Supplied data
....

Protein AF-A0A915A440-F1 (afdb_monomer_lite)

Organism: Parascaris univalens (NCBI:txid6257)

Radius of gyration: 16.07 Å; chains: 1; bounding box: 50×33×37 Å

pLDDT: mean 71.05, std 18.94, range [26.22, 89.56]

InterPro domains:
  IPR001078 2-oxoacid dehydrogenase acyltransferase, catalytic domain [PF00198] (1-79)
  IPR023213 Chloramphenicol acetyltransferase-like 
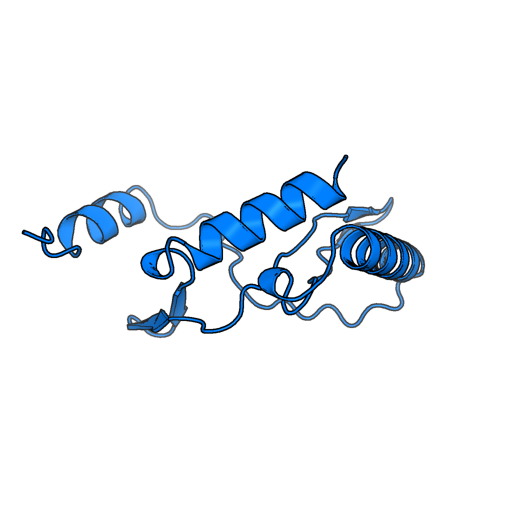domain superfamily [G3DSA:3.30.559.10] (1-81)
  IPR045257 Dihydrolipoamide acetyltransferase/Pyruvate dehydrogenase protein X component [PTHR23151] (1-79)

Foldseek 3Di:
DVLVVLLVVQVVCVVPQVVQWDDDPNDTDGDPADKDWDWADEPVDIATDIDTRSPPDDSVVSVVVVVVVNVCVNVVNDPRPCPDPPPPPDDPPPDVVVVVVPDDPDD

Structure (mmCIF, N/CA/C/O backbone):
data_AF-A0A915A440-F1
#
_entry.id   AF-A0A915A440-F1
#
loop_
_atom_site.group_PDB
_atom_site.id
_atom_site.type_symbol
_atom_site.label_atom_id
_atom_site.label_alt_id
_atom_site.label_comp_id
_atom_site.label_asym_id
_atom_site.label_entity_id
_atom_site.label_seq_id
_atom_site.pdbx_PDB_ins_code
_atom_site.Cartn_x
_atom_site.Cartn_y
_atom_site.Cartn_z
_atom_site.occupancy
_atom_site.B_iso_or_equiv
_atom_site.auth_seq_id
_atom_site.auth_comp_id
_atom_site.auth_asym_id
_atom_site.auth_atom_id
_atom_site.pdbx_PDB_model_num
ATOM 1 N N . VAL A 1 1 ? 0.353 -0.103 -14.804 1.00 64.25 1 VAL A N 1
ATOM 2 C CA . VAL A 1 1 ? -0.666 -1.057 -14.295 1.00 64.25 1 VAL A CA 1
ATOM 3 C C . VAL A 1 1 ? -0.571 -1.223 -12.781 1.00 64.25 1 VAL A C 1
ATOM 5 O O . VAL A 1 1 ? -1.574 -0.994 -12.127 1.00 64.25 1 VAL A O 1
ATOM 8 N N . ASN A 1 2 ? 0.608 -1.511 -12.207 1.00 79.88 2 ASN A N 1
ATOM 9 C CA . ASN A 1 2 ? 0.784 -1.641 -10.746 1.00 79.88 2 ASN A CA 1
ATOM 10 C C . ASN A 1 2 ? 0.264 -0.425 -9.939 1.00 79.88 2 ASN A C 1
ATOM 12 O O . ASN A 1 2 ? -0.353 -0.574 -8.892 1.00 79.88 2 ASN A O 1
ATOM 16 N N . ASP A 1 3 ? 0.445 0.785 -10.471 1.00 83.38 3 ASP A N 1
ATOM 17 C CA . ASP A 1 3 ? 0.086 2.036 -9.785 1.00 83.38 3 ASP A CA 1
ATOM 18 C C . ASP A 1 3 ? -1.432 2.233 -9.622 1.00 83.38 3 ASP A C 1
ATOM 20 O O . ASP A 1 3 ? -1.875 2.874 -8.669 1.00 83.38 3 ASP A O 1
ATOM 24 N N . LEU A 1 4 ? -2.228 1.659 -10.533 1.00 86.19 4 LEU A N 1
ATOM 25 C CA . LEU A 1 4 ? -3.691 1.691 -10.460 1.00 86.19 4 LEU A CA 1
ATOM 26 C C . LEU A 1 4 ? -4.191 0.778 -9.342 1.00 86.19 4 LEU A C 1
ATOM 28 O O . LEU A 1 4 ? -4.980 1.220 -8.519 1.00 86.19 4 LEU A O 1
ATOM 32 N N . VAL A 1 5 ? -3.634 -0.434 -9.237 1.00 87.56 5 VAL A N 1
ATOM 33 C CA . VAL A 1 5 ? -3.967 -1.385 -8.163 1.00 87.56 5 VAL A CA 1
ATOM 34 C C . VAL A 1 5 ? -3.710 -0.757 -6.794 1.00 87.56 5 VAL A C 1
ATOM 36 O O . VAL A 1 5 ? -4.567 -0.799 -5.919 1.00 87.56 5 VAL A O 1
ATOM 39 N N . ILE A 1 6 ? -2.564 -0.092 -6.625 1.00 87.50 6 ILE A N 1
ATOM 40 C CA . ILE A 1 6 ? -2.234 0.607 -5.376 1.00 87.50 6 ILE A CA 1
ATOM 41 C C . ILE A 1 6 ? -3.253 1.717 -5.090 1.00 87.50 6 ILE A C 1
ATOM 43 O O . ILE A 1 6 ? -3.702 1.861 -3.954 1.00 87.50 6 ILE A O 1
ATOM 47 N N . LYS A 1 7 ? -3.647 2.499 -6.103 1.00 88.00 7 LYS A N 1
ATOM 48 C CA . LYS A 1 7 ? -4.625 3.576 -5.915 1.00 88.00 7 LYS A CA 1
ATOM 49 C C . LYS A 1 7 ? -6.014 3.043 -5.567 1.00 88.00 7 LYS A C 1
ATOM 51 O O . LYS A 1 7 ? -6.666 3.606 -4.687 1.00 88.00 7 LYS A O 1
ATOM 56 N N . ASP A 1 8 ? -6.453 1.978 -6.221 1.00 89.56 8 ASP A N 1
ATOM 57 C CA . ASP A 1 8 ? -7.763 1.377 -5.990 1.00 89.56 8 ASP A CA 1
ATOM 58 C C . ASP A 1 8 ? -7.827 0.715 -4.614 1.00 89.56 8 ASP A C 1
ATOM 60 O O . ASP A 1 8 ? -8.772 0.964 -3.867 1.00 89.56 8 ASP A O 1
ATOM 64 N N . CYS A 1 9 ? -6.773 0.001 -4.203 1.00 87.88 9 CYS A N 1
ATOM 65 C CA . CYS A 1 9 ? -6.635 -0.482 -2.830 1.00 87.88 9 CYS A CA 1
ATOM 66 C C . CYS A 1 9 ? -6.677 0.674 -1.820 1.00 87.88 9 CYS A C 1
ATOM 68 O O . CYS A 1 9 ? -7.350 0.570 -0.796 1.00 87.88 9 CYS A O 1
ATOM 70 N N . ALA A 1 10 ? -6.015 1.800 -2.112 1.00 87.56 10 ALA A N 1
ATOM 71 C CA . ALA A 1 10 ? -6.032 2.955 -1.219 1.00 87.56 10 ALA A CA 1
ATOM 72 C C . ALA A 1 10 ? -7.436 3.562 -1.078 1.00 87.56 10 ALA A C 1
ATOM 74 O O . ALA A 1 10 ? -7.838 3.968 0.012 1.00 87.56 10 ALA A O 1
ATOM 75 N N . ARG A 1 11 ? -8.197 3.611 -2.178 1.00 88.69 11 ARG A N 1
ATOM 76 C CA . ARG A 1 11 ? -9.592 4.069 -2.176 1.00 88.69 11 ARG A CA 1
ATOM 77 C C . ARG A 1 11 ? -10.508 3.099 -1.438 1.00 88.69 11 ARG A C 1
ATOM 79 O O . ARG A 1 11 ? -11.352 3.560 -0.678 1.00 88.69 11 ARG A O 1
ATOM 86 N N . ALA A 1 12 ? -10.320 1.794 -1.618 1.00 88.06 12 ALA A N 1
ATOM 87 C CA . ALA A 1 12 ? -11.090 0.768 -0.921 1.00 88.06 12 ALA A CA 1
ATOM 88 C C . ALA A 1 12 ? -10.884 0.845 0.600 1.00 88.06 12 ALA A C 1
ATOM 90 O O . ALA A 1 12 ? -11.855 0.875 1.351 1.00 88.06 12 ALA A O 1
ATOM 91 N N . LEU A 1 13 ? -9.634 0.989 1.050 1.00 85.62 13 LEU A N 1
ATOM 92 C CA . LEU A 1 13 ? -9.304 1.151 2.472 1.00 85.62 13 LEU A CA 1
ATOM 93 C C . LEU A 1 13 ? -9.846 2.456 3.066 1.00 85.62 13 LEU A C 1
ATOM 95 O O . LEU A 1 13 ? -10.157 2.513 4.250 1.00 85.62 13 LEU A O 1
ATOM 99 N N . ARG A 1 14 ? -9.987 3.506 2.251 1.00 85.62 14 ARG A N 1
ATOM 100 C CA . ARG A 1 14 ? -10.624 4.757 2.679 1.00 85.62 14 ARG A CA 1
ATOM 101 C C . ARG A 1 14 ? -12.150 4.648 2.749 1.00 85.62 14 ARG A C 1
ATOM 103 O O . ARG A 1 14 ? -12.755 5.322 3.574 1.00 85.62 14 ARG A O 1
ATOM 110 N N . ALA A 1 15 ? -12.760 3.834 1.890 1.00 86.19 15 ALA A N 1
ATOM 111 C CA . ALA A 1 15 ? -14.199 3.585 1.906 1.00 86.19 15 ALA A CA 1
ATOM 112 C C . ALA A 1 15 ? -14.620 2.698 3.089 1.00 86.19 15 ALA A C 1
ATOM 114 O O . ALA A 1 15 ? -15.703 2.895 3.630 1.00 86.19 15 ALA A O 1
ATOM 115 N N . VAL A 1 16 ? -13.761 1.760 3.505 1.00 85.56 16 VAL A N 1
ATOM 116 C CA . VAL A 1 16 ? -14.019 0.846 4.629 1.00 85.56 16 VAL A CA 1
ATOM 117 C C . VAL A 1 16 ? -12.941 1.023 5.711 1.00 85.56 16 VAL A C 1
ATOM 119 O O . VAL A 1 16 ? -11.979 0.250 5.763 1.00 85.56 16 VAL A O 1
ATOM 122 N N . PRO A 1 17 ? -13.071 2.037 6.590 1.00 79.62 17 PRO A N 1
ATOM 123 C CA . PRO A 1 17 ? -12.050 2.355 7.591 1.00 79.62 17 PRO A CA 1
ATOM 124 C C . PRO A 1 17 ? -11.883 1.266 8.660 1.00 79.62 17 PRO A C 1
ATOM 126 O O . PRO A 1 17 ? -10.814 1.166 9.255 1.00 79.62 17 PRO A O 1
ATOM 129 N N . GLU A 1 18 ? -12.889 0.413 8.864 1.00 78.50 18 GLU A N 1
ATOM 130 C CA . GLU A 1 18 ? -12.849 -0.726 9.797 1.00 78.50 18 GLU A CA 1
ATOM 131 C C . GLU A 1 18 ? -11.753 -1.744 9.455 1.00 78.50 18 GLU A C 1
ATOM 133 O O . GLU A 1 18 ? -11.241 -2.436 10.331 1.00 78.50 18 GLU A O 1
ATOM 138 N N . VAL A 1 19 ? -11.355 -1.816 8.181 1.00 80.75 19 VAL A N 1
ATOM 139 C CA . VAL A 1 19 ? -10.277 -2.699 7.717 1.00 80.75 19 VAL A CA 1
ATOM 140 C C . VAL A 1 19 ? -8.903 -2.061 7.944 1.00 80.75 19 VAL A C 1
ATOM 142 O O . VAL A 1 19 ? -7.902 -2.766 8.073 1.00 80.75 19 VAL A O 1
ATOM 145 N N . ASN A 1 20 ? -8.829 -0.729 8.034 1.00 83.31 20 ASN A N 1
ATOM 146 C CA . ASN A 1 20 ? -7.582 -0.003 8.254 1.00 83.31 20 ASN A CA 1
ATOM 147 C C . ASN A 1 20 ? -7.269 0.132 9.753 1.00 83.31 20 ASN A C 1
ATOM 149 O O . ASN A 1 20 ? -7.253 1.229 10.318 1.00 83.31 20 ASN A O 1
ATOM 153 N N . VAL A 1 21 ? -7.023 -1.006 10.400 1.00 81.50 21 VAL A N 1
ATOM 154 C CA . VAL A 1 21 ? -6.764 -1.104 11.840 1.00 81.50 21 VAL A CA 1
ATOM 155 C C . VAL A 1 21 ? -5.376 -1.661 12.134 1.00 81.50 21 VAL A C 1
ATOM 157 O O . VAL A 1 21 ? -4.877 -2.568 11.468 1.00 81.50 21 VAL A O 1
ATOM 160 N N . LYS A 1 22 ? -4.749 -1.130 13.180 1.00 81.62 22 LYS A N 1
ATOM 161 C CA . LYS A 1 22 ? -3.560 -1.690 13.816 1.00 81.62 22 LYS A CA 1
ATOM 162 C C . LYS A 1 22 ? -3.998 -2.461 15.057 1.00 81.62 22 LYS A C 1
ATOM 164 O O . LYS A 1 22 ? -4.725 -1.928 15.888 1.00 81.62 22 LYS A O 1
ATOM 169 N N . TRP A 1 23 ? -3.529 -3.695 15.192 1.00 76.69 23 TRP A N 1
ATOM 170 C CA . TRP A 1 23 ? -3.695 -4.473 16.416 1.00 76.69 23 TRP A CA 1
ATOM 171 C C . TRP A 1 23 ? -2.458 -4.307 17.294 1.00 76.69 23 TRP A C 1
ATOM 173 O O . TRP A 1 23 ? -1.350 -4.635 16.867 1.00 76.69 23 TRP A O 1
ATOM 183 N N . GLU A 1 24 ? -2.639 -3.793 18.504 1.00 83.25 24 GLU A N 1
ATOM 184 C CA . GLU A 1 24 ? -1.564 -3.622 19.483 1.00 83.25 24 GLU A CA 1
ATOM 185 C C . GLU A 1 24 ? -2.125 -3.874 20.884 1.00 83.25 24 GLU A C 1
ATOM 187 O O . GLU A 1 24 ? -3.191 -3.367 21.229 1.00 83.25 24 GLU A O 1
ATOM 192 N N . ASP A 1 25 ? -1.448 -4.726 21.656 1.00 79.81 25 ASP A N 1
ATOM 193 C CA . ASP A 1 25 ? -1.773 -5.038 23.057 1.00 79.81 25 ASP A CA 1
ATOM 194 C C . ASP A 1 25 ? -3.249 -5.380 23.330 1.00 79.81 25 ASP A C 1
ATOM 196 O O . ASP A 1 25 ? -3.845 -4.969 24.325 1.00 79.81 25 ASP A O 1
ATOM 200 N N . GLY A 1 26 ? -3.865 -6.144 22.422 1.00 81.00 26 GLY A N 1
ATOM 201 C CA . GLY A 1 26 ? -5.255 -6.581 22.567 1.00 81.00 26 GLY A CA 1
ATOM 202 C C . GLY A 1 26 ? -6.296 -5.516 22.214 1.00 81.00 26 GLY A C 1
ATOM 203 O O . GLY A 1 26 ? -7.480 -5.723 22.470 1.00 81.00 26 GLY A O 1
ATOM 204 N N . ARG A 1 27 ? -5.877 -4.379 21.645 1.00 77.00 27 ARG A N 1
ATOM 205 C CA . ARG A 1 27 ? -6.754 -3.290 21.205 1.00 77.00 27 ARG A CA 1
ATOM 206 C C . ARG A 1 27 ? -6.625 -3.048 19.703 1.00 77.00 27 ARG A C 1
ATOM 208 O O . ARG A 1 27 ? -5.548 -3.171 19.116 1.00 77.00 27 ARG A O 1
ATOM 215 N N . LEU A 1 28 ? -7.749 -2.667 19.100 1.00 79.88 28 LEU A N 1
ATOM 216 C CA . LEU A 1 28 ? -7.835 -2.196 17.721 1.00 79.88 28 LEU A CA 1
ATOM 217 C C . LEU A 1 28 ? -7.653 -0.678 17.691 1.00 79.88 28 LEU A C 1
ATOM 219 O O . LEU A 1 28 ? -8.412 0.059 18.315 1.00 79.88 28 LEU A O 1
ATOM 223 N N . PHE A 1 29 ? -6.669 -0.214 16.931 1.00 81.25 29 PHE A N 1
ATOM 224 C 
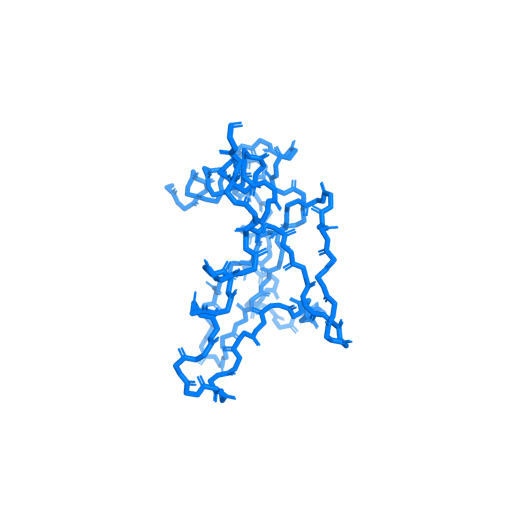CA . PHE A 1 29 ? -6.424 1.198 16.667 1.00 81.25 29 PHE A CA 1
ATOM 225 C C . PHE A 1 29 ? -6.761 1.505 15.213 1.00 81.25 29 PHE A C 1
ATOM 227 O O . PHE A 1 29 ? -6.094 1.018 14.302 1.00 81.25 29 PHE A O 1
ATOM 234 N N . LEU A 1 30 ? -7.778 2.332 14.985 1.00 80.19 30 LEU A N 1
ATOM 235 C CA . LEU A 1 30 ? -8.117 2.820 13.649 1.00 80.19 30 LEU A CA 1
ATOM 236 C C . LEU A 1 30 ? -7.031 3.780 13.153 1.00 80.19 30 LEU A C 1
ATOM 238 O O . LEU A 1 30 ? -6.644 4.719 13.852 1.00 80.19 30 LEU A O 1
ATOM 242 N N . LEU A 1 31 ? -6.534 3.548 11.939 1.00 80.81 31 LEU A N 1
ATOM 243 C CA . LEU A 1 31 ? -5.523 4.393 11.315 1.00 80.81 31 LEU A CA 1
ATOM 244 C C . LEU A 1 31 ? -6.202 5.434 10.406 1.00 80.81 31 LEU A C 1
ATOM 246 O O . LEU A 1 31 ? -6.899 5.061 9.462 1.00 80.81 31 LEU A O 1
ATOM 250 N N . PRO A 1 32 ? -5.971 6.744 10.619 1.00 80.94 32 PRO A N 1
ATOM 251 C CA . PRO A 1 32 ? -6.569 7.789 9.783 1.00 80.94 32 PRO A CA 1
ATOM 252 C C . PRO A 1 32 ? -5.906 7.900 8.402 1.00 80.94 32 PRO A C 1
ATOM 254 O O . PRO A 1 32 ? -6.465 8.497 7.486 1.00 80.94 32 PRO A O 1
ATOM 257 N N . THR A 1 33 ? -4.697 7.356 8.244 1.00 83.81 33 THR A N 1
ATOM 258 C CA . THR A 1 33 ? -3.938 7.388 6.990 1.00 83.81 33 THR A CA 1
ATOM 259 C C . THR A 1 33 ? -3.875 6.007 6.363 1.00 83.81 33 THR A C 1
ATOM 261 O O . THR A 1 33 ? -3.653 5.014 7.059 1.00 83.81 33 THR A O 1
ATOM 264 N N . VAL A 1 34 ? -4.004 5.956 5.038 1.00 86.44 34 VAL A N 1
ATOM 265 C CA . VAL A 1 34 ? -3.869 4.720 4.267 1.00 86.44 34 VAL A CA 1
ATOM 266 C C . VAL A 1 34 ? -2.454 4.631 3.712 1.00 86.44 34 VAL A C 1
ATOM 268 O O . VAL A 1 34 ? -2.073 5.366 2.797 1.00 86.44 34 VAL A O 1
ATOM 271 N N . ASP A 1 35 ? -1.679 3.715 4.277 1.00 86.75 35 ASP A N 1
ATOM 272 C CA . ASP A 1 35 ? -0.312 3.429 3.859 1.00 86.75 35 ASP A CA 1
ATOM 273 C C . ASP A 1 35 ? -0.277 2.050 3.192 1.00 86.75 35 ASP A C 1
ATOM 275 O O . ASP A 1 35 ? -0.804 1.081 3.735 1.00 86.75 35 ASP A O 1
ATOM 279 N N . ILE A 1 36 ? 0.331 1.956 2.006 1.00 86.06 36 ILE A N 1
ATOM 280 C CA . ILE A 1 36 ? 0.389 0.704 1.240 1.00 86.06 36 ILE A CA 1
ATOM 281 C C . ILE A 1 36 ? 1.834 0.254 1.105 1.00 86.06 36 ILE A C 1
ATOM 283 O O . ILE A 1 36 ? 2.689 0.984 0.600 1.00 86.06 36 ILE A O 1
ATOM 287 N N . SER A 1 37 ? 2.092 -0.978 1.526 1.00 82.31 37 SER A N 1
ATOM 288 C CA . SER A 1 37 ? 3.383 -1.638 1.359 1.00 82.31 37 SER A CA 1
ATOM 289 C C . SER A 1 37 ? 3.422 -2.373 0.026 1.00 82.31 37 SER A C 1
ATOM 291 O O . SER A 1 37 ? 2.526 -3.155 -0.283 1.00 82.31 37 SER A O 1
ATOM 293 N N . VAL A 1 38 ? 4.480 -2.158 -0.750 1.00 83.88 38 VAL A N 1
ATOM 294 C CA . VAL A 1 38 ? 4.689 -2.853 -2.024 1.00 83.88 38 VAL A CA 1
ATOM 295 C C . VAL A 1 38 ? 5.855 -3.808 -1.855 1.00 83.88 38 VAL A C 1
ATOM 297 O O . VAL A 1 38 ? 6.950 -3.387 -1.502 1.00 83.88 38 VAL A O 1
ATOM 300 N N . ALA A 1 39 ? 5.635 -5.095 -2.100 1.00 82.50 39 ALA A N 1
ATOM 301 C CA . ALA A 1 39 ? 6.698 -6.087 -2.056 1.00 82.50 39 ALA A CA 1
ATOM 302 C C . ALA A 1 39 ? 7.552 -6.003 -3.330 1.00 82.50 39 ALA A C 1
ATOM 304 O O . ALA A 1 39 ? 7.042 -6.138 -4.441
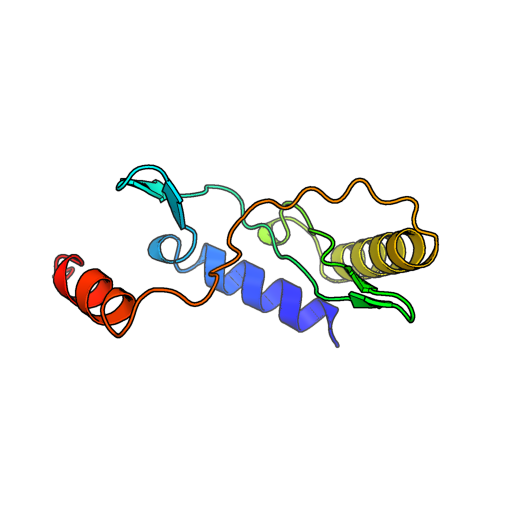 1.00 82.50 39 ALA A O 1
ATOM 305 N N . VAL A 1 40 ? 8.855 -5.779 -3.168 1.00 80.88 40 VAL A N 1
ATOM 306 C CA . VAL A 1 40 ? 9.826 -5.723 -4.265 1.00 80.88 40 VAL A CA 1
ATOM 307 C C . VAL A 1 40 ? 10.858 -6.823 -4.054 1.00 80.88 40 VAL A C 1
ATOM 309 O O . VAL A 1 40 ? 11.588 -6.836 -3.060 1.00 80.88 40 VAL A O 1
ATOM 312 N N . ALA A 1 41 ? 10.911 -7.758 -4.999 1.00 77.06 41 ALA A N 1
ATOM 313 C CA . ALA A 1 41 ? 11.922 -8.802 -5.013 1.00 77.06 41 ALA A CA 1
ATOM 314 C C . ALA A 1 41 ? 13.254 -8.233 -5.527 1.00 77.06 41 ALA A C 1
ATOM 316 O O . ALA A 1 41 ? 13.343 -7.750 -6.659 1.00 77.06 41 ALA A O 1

....

Exercise description
Repeat only the lines between the top of the entries above and the line containing "domain superfamily [G3DSA:3.30.559.10] (1-81)", both ends included, without the pictures.

Result below
Protein AF-A0A915A440-F1 (afdb_monomer_lite)

Organism: Parascaris univalens (NCBI:txid6257)

Radius of gyration: 16.07 Å; chains: 1; bounding box: 50×33×37 Å

pLDDT: mean 71.05, std 18.94, range [26.22, 89.56]

InterPro domains:
  IPR001078 2-oxoacid dehydrogenase acyltransferase, catalytic domain [PF00198] (1-79)
  IPR023213 Chloramphenicol acetyltransferase-like 
domain superfamily [G3DSA:3.30.559.10] (1-81)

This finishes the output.